Work task:
Only the lines below from the one containing "ATOM 91 N N" through the one containing "ATOM 140 C CA" belong in the answer, set down exactly, with the pictures left out.

Segment Open

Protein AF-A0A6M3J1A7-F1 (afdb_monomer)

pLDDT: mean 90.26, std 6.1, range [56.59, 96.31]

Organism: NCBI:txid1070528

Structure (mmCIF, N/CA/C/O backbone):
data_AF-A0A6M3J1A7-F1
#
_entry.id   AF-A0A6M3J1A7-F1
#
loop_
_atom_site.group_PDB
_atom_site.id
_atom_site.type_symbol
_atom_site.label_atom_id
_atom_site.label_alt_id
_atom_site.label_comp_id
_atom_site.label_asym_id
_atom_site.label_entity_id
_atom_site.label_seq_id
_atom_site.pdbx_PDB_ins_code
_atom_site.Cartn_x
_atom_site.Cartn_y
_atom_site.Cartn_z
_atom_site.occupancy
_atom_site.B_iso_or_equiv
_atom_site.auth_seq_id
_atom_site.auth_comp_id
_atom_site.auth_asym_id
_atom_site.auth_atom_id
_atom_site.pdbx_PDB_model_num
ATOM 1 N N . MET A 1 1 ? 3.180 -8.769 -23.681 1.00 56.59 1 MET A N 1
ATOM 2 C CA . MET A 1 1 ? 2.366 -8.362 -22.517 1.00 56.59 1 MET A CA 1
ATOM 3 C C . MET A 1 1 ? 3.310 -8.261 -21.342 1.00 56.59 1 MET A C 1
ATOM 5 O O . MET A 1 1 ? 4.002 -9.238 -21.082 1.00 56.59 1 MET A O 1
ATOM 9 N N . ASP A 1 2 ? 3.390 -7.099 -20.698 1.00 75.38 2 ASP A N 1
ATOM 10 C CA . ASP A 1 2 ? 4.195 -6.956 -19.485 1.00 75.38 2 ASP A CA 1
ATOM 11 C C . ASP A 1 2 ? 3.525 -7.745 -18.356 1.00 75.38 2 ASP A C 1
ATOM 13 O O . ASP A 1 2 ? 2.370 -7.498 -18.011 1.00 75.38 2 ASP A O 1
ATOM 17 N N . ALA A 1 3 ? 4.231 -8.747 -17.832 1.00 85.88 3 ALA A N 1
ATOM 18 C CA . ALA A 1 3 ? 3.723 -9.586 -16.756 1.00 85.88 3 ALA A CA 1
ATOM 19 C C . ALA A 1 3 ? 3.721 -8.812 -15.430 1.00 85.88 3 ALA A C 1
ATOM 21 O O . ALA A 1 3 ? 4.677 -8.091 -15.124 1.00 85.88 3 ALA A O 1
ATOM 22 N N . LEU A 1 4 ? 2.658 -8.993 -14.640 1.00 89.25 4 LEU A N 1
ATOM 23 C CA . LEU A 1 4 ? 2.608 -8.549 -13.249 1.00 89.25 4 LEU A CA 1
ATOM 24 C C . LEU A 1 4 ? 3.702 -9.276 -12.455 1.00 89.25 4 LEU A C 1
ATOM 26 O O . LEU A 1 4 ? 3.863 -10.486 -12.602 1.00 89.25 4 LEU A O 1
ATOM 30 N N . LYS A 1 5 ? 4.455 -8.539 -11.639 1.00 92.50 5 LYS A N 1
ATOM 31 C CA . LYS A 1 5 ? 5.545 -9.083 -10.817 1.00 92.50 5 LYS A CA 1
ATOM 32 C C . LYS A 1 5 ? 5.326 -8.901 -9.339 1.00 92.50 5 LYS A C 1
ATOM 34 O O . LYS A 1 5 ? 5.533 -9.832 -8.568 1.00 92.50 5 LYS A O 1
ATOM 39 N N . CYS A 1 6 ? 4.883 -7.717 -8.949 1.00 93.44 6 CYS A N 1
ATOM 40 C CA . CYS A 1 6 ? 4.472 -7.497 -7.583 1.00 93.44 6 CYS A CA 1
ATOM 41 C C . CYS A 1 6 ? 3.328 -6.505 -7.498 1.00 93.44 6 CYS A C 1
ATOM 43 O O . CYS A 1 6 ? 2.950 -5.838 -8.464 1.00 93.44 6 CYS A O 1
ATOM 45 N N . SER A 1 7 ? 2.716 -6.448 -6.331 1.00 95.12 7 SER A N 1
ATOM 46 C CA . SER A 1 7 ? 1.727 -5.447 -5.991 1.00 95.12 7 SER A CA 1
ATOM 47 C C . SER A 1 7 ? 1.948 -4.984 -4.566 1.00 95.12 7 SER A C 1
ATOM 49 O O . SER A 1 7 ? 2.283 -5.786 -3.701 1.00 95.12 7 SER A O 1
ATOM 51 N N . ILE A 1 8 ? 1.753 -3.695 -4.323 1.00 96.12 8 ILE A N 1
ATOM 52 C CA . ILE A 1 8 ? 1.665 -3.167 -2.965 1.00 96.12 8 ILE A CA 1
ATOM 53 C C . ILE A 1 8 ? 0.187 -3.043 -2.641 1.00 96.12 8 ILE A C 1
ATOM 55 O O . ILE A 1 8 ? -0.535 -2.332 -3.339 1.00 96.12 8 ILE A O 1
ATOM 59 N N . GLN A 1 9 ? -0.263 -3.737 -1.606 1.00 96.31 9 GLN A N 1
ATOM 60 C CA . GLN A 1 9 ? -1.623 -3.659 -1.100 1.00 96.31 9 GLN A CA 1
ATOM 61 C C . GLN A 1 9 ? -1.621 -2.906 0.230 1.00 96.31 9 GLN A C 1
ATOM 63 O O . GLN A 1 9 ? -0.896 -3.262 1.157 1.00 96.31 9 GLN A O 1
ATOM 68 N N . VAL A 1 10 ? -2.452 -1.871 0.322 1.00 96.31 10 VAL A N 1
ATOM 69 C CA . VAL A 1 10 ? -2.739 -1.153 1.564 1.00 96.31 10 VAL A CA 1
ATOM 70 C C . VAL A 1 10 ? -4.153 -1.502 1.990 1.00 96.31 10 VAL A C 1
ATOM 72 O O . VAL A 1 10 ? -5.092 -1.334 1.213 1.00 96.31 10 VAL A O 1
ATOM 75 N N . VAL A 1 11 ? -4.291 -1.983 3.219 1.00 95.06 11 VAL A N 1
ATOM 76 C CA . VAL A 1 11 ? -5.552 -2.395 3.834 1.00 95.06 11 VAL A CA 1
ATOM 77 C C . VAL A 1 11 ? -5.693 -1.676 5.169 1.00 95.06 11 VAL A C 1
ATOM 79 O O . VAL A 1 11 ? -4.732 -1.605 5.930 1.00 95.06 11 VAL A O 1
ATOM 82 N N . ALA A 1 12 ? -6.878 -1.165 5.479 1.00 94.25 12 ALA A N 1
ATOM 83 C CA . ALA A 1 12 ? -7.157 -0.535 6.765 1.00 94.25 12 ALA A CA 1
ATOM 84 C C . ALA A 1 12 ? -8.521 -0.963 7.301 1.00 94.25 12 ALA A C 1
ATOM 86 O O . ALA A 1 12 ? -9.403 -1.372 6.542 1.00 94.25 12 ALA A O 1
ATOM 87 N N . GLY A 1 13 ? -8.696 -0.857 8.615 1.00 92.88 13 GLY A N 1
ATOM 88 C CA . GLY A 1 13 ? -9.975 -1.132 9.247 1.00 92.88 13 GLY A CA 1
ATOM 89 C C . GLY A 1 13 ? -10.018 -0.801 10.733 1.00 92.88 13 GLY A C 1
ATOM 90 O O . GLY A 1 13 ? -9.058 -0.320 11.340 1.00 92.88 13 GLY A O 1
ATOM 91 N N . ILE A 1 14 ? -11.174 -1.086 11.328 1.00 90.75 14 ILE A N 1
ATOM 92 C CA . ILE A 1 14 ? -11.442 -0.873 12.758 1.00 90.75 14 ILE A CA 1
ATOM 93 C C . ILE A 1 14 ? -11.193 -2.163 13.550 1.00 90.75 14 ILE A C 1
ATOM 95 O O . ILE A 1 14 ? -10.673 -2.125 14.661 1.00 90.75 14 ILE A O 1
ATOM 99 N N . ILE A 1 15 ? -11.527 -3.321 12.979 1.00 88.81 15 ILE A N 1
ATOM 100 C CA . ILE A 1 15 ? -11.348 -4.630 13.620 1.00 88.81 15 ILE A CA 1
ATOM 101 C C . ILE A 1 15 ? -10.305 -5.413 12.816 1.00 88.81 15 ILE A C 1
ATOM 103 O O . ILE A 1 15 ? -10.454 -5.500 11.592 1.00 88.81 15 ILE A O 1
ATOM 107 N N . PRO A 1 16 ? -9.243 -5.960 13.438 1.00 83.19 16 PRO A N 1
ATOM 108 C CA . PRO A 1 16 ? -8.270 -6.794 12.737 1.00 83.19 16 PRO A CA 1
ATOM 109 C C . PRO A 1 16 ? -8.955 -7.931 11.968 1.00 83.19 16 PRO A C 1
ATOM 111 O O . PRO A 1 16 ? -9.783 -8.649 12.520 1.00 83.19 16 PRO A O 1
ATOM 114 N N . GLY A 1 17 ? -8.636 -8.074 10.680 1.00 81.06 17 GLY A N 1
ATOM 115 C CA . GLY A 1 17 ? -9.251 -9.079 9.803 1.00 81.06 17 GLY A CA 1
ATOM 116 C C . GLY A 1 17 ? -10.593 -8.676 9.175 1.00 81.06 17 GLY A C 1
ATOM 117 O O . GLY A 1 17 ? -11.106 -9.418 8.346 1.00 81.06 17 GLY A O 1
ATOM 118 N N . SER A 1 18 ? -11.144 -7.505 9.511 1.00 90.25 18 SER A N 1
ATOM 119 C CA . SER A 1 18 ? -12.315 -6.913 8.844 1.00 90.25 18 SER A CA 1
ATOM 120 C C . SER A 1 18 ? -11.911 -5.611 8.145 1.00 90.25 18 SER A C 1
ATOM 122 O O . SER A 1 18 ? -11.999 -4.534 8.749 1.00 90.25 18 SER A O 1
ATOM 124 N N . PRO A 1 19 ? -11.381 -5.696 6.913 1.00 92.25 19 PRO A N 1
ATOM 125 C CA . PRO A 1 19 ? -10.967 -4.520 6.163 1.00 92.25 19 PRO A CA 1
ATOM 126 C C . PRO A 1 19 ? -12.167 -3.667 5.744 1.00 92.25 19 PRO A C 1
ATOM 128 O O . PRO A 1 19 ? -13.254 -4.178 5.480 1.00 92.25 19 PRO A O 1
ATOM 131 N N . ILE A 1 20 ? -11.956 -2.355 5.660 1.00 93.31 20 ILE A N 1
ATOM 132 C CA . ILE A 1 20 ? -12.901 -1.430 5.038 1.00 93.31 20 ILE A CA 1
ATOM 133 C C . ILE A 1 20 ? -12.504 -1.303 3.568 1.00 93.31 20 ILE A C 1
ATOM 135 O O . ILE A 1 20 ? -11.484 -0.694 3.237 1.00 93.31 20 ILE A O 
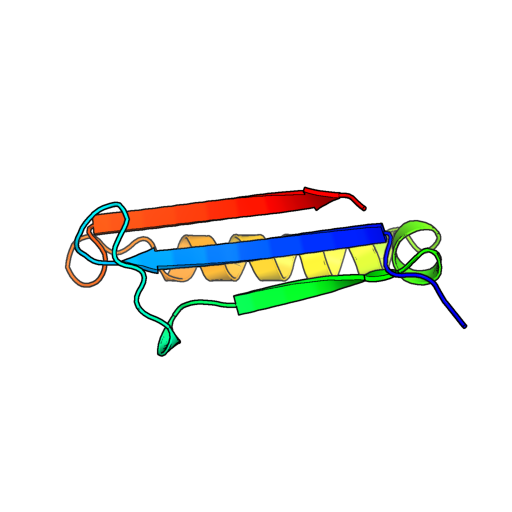1
ATOM 139 N N . ASP A 1 21 ? -13.317 -1.863 2.674 1.00 90.31 21 ASP A N 1
ATOM 140 C CA . ASP A 1 21 ? -13.010 -1.943 1.238 1.00 90.31 21 ASP A CA 1
ATOM 141 C C . ASP A 1 21 ? -12.727 -0.574 0.607 1.00 90.31 21 ASP A C 1
ATOM 143 O O . ASP A 1 21 ? -11.826 -0.432 -0.213 1.00 90.31 21 ASP A O 1
ATOM 147 N N . GLN A 1 22 ? -13.432 0.468 1.053 1.00 92.56 22 GLN A N 1
ATOM 148 C CA . GLN A 1 22 ? -13.273 1.846 0.566 1.00 92.56 22 GLN A CA 1
ATOM 149 C C . GLN A 1 22 ? -11.890 2.448 0.870 1.00 92.56 22 GLN A C 1
ATOM 151 O O . GLN A 1 22 ? -11.465 3.397 0.209 1.00 92.56 22 GLN A O 1
ATOM 156 N N . LEU A 1 23 ? -11.199 1.910 1.876 1.00 91.19 23 LEU A N 1
ATOM 157 C CA . LEU A 1 23 ? -9.858 2.326 2.288 1.00 91.19 23 LEU A CA 1
ATOM 158 C C . LEU A 1 23 ? -8.772 1.394 1.740 1.00 91.19 23 LEU A C 1
ATOM 160 O O . LEU A 1 23 ? -7.583 1.659 1.914 1.00 91.19 23 LEU A O 1
ATOM 164 N N . THR A 1 24 ? -9.166 0.303 1.084 1.00 92.12 24 THR A N 1
ATOM 165 C CA . THR A 1 24 ? -8.234 -0.666 0.520 1.00 92.12 24 THR A CA 1
ATOM 166 C C . THR A 1 24 ? -7.795 -0.212 -0.866 1.00 92.12 24 THR A C 1
ATOM 168 O O . THR A 1 24 ? -8.616 0.096 -1.730 1.00 92.12 24 THR A O 1
ATOM 171 N N . ARG A 1 25 ? -6.482 -0.163 -1.100 1.00 95.38 25 ARG A N 1
ATOM 172 C CA . ARG A 1 25 ? -5.900 0.217 -2.395 1.00 95.38 25 ARG A CA 1
ATOM 173 C C . ARG A 1 25 ? -4.756 -0.701 -2.785 1.00 95.38 25 ARG A C 1
ATOM 175 O O . ARG A 1 25 ? -4.038 -1.208 -1.927 1.00 95.38 25 ARG A O 1
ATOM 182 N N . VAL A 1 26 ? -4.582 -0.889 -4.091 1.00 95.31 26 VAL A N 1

Segment Closed

Response to the task:
ATOM 91 N N . ILE A 1 14 ? -11.174 -1.086 11.328 1.00 90.75 14 ILE A N 1
ATOM 92 C CA . ILE A 1 14 ? -11.442 -0.873 12.758 1.00 90.75 14 ILE A CA 1
ATOM 93 C C . ILE A 1 14 ? -11.193 -2.163 13.550 1.00 90.75 14 ILE A C 1
ATOM 95 O O . ILE A 1 14 ? -10.673 -2.125 14.661 1.00 90.75 14 ILE A O 1
ATOM 99 N N . ILE A 1 15 ? -11.527 -3.321 12.979 1.00 88.81 15 ILE A N 1
ATOM 100 C CA . ILE A 1 15 ? -11.348 -4.630 13.620 1.00 88.81 15 ILE A CA 1
ATOM 101 C C . ILE A 1 15 ? -10.305 -5.413 12.816 1.00 88.81 15 ILE A C 1
ATOM 103 O O . ILE A 1 15 ? -10.454 -5.500 11.592 1.00 88.81 15 ILE A O 1
ATOM 107 N N . PRO A 1 16 ? -9.243 -5.960 13.438 1.00 83.19 16 PRO A N 1
ATOM 108 C CA . PRO A 1 16 ? -8.270 -6.794 12.737 1.00 83.19 16 PRO A CA 1
ATOM 109 C C . PRO A 1 16 ? -8.955 -7.931 11.968 1.00 83.19 16 PRO A C 1
ATOM 111 O O . PRO A 1 16 ? -9.783 -8.649 12.520 1.00 83.19 16 PRO A O 1
ATOM 114 N N . GLY A 1 17 ? -8.636 -8.074 10.680 1.00 81.06 17 GLY A N 1
ATOM 115 C CA . GLY A 1 17 ? -9.251 -9.079 9.803 1.00 81.06 17 GLY A CA 1
ATOM 116 C C . GLY A 1 17 ? -10.593 -8.676 9.175 1.00 81.06 17 GLY A C 1
ATOM 117 O O . GLY A 1 17 ? -11.106 -9.418 8.346 1.00 81.06 17 GLY A O 1
ATOM 118 N N . SER A 1 18 ? -11.144 -7.505 9.511 1.00 90.25 18 SER A N 1
ATOM 119 C CA . SER A 1 18 ? -12.315 -6.913 8.844 1.00 90.25 18 SER A CA 1
ATOM 120 C C . SER A 1 18 ? -11.911 -5.611 8.145 1.00 90.25 18 SER A C 1
ATOM 122 O O . SER A 1 18 ? -11.999 -4.534 8.749 1.00 90.25 18 SER A O 1
ATOM 124 N N . PRO A 1 19 ? -11.381 -5.696 6.913 1.00 92.25 19 PRO A N 1
ATOM 125 C CA . PRO A 1 19 ? -10.967 -4.520 6.163 1.00 92.25 19 PRO A CA 1
ATOM 126 C C . PRO A 1 19 ? -12.167 -3.667 5.744 1.00 92.25 19 PRO A C 1
ATOM 128 O O . PRO A 1 19 ? -13.254 -4.178 5.480 1.00 92.25 19 PRO A O 1
ATOM 131 N N . ILE A 1 20 ? -11.956 -2.355 5.660 1.00 93.31 20 ILE A N 1
ATOM 132 C CA . ILE A 1 20 ? -12.901 -1.430 5.038 1.00 93.31 20 ILE A CA 1
ATOM 133 C C . ILE A 1 20 ? -12.504 -1.303 3.568 1.00 93.31 20 ILE A C 1
ATOM 135 O O . ILE A 1 20 ? -11.484 -0.694 3.237 1.00 93.31 20 ILE A O 
1
ATOM 139 N N . ASP A 1 21 ? -13.317 -1.863 2.674 1.00 90.31 21 ASP A N 1
ATOM 140 C CA . ASP A 1 21 ? -13.010 -1.943 1.238 1.00 90.31 21 ASP A CA 1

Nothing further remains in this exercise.